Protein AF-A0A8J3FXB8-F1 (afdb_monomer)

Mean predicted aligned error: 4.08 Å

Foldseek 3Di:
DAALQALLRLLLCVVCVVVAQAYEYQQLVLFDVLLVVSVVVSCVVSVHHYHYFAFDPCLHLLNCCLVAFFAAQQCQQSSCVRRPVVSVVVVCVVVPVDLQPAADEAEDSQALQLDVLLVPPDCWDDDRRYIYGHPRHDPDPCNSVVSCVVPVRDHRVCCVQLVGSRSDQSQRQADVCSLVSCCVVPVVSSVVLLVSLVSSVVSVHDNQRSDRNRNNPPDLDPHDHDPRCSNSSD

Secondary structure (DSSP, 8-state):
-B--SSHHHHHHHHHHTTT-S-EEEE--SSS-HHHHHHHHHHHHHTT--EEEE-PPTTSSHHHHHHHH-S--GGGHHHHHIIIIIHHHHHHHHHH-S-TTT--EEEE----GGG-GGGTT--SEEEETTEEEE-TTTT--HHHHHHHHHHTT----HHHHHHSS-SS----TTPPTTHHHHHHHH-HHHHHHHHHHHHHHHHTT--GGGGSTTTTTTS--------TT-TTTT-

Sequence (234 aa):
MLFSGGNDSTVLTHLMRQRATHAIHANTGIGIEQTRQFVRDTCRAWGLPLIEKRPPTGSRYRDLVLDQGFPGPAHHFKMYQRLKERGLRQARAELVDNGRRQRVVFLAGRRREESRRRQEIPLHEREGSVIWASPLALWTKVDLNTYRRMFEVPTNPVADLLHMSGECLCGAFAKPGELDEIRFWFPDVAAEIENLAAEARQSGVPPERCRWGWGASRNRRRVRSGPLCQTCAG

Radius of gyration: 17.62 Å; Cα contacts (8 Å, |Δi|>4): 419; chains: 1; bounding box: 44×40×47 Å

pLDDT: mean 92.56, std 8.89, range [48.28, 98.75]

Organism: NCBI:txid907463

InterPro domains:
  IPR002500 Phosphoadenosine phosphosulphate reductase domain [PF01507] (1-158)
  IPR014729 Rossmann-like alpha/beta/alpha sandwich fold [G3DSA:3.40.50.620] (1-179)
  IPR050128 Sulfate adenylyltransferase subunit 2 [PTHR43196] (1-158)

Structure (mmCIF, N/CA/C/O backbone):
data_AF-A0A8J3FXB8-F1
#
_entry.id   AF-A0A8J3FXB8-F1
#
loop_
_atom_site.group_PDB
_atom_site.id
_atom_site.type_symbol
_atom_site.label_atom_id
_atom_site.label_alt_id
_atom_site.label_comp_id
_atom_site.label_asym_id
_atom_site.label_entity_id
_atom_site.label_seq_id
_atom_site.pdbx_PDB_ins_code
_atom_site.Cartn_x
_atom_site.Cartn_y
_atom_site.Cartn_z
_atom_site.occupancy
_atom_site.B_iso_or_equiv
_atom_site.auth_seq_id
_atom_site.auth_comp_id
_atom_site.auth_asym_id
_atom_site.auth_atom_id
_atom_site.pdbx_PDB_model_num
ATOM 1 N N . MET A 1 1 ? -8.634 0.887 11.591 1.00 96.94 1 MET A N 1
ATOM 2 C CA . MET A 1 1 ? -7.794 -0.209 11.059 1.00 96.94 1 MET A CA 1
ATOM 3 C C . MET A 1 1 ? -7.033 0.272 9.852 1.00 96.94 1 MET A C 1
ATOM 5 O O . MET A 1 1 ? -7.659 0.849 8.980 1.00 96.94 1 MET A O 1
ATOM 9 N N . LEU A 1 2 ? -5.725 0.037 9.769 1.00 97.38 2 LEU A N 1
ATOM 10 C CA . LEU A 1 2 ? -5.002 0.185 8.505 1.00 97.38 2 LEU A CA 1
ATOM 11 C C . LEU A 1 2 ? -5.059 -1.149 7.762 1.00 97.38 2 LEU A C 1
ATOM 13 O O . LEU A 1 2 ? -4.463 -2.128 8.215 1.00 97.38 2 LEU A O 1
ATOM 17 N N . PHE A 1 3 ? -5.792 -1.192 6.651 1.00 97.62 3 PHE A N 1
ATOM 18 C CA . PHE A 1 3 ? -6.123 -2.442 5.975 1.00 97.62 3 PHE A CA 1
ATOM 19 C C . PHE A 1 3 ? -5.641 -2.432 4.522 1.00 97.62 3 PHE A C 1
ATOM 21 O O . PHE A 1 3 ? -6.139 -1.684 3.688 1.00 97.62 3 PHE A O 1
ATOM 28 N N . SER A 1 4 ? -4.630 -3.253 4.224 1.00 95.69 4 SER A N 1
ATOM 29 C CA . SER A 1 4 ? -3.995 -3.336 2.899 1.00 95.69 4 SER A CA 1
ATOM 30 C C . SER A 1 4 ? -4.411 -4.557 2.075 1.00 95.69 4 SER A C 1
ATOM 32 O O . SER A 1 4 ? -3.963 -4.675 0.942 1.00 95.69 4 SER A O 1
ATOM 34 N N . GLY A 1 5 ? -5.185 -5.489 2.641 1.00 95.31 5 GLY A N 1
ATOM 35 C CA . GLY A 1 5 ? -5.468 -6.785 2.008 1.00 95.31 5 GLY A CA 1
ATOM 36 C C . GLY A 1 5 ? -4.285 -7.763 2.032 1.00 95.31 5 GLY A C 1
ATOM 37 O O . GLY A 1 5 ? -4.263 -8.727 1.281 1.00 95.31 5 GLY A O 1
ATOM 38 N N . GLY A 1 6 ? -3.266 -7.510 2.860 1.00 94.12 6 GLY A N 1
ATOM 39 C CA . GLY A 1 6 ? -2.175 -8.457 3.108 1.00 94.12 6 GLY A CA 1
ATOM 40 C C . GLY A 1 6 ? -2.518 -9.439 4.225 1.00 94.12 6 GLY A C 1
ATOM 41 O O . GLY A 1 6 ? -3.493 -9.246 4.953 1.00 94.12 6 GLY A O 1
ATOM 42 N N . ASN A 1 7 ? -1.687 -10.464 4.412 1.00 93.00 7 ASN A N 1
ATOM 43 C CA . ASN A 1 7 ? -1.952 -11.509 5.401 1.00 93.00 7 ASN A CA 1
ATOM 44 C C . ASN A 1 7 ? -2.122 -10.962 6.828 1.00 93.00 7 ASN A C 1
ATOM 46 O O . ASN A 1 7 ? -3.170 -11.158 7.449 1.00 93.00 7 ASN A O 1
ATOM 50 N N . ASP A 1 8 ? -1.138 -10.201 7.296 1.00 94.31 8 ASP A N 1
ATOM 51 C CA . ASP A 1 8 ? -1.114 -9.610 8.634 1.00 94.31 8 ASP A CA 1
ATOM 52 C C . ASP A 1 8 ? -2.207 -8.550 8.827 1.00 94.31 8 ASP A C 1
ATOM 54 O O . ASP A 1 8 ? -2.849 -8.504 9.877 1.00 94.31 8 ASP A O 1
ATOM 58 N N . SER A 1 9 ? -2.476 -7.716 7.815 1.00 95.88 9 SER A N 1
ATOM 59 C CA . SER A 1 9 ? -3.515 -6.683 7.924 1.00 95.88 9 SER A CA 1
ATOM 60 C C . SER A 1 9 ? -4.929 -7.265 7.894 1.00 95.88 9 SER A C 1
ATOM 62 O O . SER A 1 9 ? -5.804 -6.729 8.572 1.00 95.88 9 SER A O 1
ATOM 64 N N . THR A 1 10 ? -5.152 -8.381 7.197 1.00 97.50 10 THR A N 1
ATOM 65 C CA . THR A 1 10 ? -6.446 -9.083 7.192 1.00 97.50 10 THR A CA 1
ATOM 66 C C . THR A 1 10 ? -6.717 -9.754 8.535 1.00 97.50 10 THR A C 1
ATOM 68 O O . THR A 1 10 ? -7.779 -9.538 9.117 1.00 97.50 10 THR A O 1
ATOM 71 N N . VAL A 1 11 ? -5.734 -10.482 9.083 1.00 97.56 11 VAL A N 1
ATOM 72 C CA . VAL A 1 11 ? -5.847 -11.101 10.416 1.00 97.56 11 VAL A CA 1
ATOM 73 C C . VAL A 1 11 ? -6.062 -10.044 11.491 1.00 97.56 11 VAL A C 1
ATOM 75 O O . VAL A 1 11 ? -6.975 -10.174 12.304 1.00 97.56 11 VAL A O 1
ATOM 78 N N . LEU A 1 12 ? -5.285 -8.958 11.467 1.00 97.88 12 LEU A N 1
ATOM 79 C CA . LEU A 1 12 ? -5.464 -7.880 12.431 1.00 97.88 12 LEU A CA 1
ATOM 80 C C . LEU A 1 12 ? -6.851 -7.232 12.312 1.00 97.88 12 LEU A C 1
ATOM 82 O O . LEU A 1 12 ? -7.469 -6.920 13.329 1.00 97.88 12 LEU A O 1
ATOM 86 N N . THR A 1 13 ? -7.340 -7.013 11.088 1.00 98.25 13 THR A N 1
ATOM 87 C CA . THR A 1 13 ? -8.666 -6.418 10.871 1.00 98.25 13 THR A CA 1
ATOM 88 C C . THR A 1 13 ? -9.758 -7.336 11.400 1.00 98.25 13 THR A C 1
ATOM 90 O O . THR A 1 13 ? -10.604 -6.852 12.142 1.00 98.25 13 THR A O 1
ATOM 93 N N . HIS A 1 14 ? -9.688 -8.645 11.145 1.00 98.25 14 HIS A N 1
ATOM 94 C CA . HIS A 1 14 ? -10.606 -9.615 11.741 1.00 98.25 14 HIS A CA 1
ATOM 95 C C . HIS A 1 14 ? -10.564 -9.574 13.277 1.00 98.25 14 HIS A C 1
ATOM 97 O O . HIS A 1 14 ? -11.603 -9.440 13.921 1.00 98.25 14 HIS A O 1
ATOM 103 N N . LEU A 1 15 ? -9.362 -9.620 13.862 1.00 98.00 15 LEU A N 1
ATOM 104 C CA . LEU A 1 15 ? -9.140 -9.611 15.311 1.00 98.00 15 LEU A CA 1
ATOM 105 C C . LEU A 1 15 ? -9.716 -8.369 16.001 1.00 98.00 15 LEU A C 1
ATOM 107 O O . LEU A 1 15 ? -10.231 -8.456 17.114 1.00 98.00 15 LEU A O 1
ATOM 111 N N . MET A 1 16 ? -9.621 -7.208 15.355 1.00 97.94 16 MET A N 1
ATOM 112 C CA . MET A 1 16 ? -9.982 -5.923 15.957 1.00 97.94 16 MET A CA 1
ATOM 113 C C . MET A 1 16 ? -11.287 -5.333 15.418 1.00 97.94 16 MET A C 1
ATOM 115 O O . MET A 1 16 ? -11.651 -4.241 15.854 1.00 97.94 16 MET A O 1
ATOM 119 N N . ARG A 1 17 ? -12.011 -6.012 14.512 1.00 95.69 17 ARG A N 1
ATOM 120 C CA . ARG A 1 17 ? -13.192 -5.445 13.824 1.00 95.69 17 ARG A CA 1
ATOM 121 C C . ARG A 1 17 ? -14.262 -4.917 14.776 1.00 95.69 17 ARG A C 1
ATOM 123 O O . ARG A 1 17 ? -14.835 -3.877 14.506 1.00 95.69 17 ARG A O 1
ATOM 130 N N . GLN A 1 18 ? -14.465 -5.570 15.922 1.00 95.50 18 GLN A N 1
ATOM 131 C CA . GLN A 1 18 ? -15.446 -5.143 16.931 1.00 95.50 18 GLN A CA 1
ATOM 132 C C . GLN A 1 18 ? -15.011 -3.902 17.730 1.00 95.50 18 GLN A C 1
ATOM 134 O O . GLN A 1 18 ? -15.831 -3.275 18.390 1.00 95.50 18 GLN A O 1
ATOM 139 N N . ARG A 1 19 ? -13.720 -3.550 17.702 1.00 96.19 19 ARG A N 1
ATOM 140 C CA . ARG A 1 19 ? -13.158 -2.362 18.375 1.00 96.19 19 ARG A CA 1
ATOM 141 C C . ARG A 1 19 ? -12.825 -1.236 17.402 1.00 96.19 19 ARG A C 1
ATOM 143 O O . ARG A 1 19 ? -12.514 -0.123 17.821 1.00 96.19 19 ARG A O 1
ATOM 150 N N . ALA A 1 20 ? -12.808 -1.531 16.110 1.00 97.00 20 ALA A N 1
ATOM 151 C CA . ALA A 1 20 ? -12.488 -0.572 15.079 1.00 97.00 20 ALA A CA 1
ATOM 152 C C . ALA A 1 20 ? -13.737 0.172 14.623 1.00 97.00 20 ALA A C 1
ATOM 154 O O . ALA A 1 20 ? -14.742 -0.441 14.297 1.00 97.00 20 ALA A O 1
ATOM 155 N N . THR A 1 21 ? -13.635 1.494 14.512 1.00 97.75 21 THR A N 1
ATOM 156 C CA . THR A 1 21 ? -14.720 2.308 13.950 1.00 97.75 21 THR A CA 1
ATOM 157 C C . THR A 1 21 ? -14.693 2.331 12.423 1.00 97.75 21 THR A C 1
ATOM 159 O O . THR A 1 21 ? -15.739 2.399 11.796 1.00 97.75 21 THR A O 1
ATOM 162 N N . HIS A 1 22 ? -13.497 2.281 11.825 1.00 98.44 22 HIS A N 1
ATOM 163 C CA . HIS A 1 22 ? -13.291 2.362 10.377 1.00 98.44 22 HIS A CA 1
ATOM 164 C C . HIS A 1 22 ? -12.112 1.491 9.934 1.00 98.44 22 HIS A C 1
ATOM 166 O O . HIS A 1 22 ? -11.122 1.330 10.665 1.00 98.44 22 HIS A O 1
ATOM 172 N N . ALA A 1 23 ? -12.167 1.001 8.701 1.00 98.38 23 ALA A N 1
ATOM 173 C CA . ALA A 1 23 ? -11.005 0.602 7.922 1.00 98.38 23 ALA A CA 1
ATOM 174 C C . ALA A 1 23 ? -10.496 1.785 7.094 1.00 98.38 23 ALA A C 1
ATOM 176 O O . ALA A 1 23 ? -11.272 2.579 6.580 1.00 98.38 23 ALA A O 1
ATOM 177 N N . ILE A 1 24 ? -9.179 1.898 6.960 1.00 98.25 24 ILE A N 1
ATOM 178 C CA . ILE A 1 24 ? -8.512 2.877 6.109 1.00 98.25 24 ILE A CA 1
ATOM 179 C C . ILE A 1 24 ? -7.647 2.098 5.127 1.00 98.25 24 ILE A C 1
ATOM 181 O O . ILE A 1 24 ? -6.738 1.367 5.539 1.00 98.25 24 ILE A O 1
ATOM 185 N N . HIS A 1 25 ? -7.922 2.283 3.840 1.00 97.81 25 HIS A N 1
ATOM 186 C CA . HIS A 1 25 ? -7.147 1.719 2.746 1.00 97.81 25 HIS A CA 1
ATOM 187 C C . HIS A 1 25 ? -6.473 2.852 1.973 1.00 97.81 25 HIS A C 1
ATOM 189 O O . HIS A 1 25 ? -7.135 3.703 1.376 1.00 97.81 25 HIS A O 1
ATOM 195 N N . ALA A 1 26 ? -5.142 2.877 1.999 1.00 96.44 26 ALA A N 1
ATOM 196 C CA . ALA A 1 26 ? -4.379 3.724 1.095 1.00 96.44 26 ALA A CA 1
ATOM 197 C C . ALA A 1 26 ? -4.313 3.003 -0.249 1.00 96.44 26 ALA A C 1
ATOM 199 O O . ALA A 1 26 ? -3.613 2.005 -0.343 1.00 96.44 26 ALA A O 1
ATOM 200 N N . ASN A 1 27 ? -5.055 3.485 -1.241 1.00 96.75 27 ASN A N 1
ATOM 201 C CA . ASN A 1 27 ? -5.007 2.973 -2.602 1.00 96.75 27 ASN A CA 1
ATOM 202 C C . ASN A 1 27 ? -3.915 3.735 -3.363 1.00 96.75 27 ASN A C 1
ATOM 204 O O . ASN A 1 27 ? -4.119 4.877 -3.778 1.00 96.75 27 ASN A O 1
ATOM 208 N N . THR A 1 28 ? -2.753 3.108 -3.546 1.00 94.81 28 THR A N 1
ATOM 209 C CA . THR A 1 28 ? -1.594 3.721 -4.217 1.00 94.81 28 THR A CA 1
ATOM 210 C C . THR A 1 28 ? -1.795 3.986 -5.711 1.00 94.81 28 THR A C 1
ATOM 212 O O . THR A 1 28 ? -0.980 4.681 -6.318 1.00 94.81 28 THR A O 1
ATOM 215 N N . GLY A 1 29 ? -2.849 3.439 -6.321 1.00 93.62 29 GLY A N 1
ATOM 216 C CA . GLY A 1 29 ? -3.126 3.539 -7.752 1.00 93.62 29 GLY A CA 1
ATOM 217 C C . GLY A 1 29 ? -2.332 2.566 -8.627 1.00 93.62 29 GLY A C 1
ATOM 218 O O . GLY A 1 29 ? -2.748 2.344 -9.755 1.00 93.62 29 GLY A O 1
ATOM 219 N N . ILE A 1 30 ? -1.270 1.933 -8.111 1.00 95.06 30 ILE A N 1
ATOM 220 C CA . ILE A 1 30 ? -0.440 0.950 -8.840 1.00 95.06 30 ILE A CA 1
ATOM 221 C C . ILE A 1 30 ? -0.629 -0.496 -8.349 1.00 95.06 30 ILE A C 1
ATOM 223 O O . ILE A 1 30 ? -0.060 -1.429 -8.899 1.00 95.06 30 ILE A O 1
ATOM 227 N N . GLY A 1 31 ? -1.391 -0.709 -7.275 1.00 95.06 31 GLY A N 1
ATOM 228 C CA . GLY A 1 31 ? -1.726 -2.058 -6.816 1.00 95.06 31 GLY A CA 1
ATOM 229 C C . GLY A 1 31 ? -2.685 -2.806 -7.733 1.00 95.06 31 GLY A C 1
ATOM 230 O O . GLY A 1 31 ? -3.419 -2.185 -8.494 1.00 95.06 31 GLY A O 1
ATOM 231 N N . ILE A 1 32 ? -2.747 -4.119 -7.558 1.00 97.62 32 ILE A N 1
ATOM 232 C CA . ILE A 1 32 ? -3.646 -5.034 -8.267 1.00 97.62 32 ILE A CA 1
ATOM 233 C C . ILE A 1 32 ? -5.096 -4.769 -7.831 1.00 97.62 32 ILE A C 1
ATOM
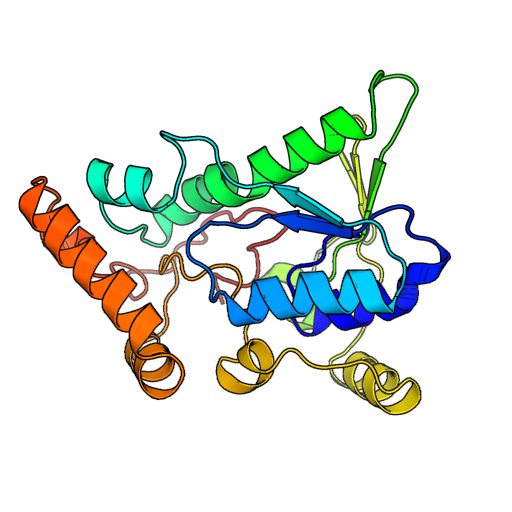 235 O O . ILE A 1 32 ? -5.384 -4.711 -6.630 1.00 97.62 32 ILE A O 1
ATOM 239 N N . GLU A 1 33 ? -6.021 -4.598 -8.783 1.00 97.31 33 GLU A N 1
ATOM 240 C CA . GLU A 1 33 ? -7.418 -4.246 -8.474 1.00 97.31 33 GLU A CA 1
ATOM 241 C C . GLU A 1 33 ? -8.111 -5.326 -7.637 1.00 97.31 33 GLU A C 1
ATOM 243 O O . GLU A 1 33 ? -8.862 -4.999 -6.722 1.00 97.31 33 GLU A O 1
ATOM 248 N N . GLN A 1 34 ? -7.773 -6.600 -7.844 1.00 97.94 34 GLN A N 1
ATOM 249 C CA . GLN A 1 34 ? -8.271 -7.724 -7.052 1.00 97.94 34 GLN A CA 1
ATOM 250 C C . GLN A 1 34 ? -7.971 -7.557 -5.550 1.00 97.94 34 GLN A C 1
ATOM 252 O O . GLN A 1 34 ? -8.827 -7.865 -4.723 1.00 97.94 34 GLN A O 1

▶ [TASK BRIEF] Give again, word for word, every line of the listing above from the one with "ATOM 156 C CA" to the one with "ATOM 186 C CA", both inclusive, and nothing beyond them.

▶ [TASK SOLUTION]
ATOM 156 C CA . THR A 1 21 ? -14.720 2.308 13.950 1.00 97.75 21 THR A CA 1
ATOM 157 C C . THR A 1 21 ? -14.693 2.331 12.423 1.00 97.75 21 THR A C 1
ATOM 159 O O . THR A 1 21 ? -15.739 2.399 11.796 1.00 97.75 21 THR A O 1
ATOM 162 N N . HIS A 1 22 ? -13.497 2.281 11.825 1.00 98.44 22 HIS A N 1
ATOM 163 C CA . HIS A 1 22 ? -13.291 2.362 10.377 1.00 98.44 22 HIS A CA 1
ATOM 164 C C . HIS A 1 22 ? -12.112 1.491 9.934 1.00 98.44 22 HIS A C 1
ATOM 166 O O . HIS A 1 22 ? -11.122 1.330 10.665 1.00 98.44 22 HIS A O 1
ATOM 172 N N . ALA A 1 23 ? -12.167 1.001 8.701 1.00 98.38 23 ALA A N 1
ATOM 173 C CA . ALA A 1 23 ? -11.005 0.602 7.922 1.00 98.38 23 ALA A CA 1
ATOM 174 C C . ALA A 1 23 ? -10.496 1.785 7.094 1.00 98.38 23 ALA A C 1
ATOM 176 O O . ALA A 1 23 ? -11.272 2.579 6.580 1.00 98.38 23 ALA A O 1
ATOM 177 N N . ILE A 1 24 ? -9.179 1.898 6.960 1.00 98.25 24 ILE A N 1
ATOM 178 C CA . ILE A 1 24 ? -8.512 2.877 6.109 1.00 98.25 24 ILE A CA 1
ATOM 179 C C . ILE A 1 24 ? -7.647 2.098 5.127 1.00 98.25 24 ILE A C 1
ATOM 181 O O . ILE A 1 24 ? -6.738 1.367 5.539 1.00 98.25 24 ILE A O 1
ATOM 185 N N . HIS A 1 25 ? -7.922 2.283 3.840 1.00 97.81 25 HIS A N 1
ATOM 186 C CA . HIS A 1 25 ? -7.147 1.719 2.746 1.00 97.81 25 HIS A CA 1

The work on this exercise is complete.